Very happy to have you back now.
So I hardly know where to begin, but how about with the resignation of Hariri in Saudi Arabia?
What happened there?
Well, this is a very good question.
Actually, everybody is wondering what's happening to the prime minister, Saad Hariri, because he was in perfect harmony with the government.
He was running a government that is trying to survive despite what's happening in Iraq and Syria and all the pressure around Lebanon.
And just 24 hours before he met the Iranian envoy, Ali Akbar Walayati, and the representative of the Granite Alliance in Iran.
And I have learned from inside information that Walayati said to Hariri, you're a very good prime minister.
We're very happy to work with you.
We're ready to supply Lebanon with hospitals, with electricity, because there aren't electricity 24 hours a day.
And we are ready also to supply weapons if you need, because the US and Europe is not supplying the Lebanese army with adequate weapons to defend its borders, particularly the anti-air missile and guided anti-tank missiles.
And he said we're ready to fully cooperate.
You just need to ask.
And Hariri was extremely happy with the meeting.
He has resisted for over three months the pressure from Saudi Arabia to take away the Hezbollah ministers from the government, saying that in Lebanon doesn't work like in Saudi Arabia.
There isn't a monarchy.
There is a parliament.
And this parliament, Hezbollah is part of the parliament.
And it has been elected by the people.
And they are entitled to have a couple of ministers.
Therefore, I can't just remove them from one day to another.
And it is not possible because there is a balance in Lebanon, where there are the pro-Saudi, there are the pro-Americans, there are the pro-Iranians, there are a lot of pro in the country.
Therefore, this is creating a kind of a balance where everybody's living together.
And everybody agreed to maintain a peaceful, secure Lebanon, particularly when there are more than 30 percent of its total inhabitants as refugees, Syrian refugees.
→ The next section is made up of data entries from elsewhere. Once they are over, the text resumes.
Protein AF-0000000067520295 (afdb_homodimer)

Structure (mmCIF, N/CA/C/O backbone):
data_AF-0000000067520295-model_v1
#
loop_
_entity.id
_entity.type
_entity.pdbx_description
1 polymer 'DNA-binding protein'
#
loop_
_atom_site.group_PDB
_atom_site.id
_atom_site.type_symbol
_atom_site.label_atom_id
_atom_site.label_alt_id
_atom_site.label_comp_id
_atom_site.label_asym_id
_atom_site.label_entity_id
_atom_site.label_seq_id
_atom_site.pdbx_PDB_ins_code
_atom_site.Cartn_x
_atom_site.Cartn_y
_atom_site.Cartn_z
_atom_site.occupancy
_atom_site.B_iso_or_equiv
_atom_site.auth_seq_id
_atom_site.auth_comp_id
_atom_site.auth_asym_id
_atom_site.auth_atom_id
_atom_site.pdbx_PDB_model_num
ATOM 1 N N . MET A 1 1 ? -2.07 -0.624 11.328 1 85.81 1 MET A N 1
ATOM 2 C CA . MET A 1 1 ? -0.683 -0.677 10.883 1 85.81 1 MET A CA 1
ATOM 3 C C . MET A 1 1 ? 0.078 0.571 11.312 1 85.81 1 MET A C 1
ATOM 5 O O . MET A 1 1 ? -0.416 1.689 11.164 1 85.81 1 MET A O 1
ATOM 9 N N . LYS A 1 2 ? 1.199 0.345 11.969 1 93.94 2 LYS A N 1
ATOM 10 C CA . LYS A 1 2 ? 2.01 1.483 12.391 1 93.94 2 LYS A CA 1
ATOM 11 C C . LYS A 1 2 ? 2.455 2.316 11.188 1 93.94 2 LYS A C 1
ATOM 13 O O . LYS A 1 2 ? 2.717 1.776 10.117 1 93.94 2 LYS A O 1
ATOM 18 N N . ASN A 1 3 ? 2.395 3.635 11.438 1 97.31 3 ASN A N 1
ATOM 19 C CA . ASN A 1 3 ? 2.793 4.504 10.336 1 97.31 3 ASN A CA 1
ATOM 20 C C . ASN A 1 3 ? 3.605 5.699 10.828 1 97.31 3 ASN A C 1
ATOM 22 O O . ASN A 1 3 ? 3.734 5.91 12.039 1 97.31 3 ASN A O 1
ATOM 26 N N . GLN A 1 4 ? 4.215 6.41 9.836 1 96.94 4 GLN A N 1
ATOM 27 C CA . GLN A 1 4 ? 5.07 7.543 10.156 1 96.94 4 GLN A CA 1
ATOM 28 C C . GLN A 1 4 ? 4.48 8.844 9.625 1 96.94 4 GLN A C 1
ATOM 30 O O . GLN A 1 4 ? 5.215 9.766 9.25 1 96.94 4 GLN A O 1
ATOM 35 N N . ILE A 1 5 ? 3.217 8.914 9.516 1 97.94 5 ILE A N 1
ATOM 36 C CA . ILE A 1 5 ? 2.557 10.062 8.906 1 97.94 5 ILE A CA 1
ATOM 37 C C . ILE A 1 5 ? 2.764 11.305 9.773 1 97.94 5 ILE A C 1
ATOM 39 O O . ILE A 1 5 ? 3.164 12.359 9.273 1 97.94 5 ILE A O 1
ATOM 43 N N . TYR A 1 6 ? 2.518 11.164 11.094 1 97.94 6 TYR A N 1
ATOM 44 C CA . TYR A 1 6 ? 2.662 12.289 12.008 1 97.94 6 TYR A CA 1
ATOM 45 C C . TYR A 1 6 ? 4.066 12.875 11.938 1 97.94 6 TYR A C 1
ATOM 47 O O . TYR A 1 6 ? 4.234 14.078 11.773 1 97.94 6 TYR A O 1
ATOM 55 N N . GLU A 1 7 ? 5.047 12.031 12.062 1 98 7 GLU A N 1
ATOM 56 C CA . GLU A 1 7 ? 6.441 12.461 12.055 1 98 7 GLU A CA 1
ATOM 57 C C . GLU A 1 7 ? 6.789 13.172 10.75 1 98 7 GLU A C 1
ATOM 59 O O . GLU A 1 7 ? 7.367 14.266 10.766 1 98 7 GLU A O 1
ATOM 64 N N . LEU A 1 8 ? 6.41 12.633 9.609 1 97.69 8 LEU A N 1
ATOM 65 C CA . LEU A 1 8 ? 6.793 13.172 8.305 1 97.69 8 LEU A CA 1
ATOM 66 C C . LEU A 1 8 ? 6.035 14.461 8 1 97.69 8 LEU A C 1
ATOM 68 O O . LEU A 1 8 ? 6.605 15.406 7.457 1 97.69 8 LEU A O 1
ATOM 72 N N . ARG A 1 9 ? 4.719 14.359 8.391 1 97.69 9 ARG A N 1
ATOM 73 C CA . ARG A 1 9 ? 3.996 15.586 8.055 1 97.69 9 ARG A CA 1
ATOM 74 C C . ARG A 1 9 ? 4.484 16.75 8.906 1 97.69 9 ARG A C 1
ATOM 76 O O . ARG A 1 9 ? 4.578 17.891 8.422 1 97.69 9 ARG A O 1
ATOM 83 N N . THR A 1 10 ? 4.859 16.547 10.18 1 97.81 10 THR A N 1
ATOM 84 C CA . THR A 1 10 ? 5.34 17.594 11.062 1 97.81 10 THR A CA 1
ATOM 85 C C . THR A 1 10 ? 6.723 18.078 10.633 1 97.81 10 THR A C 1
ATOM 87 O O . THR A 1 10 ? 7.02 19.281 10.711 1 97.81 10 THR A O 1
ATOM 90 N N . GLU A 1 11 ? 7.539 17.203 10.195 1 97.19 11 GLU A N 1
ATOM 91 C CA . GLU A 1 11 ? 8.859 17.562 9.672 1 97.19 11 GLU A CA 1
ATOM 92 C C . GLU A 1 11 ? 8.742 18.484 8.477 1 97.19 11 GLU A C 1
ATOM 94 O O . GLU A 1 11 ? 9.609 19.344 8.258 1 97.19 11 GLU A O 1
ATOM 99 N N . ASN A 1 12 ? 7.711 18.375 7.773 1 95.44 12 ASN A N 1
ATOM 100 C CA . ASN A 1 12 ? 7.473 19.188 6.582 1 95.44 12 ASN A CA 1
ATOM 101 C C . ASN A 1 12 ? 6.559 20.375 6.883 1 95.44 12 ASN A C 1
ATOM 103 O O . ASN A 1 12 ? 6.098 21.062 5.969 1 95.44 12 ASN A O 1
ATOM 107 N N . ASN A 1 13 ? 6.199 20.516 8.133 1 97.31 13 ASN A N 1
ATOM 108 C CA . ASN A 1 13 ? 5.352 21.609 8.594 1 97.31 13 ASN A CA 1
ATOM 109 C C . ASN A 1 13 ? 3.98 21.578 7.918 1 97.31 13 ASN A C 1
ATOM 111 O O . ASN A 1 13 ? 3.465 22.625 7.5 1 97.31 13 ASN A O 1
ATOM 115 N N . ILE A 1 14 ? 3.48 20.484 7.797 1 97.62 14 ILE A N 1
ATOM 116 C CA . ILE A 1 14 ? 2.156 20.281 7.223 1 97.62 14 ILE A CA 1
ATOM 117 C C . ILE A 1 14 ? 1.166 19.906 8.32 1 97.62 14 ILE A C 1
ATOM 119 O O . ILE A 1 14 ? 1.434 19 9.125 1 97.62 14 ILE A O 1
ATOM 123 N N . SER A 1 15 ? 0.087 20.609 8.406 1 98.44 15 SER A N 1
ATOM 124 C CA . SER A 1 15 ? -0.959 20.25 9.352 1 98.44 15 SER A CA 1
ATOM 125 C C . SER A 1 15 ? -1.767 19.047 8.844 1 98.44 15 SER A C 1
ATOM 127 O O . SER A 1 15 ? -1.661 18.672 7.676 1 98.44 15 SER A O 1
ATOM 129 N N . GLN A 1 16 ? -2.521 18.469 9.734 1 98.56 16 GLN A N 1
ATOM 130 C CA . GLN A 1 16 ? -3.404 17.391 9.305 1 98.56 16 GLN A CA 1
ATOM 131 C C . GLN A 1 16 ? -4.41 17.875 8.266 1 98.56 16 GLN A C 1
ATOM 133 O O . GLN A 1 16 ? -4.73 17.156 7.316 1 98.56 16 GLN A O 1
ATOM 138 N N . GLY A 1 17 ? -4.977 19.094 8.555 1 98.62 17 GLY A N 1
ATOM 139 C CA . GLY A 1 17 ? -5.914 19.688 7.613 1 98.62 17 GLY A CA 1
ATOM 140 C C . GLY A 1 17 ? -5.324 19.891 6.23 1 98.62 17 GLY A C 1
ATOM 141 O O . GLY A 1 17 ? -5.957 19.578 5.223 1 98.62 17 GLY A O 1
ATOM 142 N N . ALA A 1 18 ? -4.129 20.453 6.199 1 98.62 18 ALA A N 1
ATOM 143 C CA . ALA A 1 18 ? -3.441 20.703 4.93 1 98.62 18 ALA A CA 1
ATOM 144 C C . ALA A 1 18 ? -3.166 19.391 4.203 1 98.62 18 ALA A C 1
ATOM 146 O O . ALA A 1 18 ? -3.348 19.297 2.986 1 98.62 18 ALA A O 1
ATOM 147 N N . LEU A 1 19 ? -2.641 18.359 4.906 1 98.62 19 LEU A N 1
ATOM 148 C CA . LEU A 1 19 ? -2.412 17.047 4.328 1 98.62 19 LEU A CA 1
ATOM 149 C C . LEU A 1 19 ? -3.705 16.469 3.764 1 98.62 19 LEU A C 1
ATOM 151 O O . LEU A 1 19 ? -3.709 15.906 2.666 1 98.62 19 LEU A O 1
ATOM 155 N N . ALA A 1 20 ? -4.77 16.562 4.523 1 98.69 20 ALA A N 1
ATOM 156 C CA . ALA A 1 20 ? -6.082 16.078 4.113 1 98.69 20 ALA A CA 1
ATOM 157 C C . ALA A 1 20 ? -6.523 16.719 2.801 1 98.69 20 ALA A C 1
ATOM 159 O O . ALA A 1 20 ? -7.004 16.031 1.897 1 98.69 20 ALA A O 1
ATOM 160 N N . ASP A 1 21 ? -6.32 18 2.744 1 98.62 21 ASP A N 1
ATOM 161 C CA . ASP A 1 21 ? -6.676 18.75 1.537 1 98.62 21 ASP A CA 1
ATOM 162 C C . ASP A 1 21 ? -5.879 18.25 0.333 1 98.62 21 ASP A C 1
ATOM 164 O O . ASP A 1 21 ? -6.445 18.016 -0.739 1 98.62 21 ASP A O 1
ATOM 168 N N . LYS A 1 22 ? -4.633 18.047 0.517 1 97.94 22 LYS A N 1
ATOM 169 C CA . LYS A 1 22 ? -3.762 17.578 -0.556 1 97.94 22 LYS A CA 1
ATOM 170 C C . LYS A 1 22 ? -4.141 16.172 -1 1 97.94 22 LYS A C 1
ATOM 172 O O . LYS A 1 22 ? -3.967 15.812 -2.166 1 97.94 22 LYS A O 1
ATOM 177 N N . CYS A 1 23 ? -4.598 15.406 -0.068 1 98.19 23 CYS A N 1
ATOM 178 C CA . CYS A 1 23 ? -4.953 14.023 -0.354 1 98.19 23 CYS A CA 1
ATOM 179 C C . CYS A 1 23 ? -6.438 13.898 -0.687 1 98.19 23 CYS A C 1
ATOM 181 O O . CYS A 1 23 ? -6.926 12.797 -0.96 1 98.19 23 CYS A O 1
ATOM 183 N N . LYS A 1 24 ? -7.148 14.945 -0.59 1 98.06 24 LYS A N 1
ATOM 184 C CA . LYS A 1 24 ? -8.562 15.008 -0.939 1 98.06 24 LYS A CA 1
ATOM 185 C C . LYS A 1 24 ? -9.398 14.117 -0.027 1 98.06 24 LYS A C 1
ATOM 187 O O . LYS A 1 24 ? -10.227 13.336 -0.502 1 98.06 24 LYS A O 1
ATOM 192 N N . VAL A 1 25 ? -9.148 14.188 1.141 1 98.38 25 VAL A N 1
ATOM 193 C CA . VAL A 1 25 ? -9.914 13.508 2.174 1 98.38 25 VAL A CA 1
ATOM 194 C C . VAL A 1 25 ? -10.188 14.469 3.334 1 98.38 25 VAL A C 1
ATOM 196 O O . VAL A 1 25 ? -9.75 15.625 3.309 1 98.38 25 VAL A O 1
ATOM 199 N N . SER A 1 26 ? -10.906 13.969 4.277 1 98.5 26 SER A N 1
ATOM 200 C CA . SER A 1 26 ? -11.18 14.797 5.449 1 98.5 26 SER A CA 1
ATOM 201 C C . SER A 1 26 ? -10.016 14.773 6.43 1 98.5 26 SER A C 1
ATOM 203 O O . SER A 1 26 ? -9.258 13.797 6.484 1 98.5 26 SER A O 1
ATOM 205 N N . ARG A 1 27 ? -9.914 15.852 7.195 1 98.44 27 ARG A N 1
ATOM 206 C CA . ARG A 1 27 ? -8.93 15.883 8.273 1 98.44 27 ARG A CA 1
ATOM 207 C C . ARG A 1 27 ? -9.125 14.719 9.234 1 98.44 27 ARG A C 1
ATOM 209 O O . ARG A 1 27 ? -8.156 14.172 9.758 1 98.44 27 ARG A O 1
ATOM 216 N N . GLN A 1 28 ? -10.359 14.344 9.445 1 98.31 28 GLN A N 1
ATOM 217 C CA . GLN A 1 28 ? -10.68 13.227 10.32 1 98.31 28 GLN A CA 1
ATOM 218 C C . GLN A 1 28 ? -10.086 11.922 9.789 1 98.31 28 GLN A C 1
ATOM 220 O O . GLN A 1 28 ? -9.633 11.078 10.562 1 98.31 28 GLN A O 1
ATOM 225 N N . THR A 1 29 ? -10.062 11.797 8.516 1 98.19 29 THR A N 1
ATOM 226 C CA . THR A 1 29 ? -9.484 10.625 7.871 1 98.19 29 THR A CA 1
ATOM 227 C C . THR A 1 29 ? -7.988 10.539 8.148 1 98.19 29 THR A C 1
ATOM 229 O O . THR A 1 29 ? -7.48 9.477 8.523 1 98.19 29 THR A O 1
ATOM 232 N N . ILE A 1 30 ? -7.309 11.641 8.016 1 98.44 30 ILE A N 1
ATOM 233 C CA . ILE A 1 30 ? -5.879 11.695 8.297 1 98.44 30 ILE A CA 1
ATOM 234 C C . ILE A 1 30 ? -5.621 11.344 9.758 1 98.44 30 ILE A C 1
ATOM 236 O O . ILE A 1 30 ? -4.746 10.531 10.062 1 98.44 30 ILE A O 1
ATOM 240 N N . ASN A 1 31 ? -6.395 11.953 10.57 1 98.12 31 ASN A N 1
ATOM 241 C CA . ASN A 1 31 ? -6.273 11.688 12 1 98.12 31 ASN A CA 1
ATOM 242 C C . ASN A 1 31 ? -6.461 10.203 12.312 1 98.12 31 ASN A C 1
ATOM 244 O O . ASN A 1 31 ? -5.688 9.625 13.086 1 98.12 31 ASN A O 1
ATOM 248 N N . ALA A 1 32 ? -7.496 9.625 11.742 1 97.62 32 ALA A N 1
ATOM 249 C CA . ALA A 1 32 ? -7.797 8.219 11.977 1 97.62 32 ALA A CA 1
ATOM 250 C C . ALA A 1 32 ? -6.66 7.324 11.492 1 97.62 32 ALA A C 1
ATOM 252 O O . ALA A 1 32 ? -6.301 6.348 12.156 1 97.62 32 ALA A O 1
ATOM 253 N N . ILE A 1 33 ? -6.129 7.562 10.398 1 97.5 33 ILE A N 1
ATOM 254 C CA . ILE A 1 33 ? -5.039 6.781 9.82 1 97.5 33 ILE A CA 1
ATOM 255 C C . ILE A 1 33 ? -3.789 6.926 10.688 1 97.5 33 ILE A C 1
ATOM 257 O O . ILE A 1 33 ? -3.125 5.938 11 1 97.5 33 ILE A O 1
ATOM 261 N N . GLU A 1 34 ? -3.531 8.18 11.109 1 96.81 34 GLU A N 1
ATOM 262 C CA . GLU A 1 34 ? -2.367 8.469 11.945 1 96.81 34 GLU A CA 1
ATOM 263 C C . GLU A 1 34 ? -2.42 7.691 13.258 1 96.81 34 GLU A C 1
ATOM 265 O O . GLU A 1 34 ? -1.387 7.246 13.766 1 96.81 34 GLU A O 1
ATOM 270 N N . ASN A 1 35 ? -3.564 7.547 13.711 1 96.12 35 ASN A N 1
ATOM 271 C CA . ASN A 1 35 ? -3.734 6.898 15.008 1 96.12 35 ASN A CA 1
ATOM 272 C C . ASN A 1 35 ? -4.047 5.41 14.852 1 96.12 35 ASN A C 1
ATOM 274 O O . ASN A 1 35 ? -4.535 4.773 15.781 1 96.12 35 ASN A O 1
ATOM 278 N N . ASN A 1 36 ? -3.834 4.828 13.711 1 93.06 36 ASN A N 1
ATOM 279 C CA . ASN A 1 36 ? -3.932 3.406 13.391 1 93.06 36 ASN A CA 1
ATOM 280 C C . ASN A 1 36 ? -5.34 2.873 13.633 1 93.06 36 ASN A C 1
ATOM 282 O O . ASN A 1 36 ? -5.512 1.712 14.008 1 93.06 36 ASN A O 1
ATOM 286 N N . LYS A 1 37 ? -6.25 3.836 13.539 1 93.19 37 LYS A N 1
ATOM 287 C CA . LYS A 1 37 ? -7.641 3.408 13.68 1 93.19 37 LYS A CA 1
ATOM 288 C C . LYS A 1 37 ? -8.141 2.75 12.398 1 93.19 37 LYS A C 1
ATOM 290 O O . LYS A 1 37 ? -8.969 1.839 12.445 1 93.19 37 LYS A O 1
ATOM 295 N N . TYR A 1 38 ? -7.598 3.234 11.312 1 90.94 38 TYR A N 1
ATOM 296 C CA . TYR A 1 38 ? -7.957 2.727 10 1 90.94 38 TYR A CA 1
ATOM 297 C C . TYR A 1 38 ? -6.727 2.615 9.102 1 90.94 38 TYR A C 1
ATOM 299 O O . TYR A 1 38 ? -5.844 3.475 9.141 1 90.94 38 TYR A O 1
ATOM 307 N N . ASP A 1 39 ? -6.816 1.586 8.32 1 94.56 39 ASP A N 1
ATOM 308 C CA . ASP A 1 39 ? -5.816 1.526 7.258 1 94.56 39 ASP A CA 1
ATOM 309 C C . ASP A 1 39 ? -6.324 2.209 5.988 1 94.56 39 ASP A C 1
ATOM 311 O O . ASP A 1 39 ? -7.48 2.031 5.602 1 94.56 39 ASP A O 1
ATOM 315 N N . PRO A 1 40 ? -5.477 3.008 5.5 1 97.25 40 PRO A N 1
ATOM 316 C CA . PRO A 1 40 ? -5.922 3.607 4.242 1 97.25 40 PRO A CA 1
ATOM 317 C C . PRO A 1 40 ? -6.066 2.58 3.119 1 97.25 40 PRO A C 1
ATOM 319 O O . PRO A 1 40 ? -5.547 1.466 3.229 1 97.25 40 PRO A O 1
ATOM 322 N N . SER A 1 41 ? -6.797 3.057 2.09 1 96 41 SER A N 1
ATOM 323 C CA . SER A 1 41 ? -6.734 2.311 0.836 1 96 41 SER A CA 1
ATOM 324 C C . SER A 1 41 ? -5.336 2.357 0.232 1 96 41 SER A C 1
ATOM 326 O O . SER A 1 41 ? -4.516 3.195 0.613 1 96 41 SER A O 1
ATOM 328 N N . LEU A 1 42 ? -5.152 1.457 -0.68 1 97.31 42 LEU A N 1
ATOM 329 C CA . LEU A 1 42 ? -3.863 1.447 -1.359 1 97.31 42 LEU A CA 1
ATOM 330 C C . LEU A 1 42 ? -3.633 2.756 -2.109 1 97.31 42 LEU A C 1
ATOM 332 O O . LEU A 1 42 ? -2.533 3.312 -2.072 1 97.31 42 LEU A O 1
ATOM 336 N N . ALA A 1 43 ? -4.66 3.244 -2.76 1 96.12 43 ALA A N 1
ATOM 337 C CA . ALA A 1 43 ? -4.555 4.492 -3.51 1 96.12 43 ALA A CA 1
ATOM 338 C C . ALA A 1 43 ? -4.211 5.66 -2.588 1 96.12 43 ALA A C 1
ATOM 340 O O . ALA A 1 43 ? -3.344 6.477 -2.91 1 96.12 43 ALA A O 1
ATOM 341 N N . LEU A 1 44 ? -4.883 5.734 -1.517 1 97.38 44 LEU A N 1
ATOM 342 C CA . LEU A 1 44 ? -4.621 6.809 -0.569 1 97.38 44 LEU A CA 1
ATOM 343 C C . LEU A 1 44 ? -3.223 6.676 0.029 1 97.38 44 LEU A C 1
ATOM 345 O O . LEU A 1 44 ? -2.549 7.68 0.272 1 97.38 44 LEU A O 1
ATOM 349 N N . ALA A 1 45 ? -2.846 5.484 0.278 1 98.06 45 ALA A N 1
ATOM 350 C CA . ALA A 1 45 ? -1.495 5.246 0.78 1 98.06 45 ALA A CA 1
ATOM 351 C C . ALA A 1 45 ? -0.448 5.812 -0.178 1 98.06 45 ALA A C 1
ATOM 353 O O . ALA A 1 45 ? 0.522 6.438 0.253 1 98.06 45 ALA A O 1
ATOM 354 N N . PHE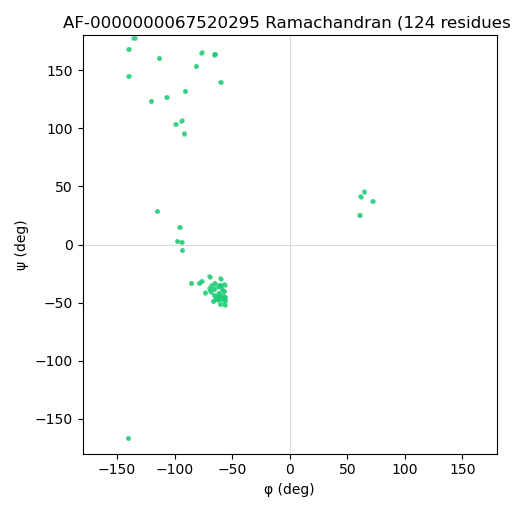 A 1 46 ? -0.678 5.652 -1.415 1 98 46 PHE A N 1
ATOM 355 C CA . PHE A 1 46 ? 0.241 6.18 -2.418 1 98 46 PHE A CA 1
ATOM 356 C C . PHE A 1 46 ? 0.208 7.703 -2.434 1 98 46 PHE A C 1
ATOM 358 O O . PHE A 1 46 ? 1.251 8.352 -2.539 1 98 46 PHE A O 1
ATOM 365 N N . ARG A 1 47 ? -0.918 8.203 -2.312 1 97.44 47 ARG A N 1
ATOM 366 C CA . ARG A 1 47 ? -1.039 9.656 -2.311 1 97.44 47 ARG A CA 1
ATOM 367 C C . ARG A 1 47 ? -0.333 10.266 -1.104 1 97.44 47 ARG A C 1
ATOM 369 O O . ARG A 1 47 ? 0.394 11.258 -1.235 1 97.44 47 ARG A O 1
ATOM 376 N N . LEU A 1 48 ? -0.609 9.656 0.015 1 98 48 LEU A N 1
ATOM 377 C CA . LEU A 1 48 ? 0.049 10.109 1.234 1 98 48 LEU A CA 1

And another, I mean, between a million and a half Syrians and more or less between 700,000 to 1 million Palestinians in a country where there are more or less 4 to 5 million people living in.
Therefore, we're talking about 2.5 million refugees and 2.5 million to 3 million Lebanese.
Therefore, it's not easy to survive all together according to Saudi standards or American standards or Iranian standards.
So everybody's living together.
So Syed Hariri was in the morning when he was talking to the speaker and saying that we have to think about how we're going to run the parliamentary elections that are due in a couple of months.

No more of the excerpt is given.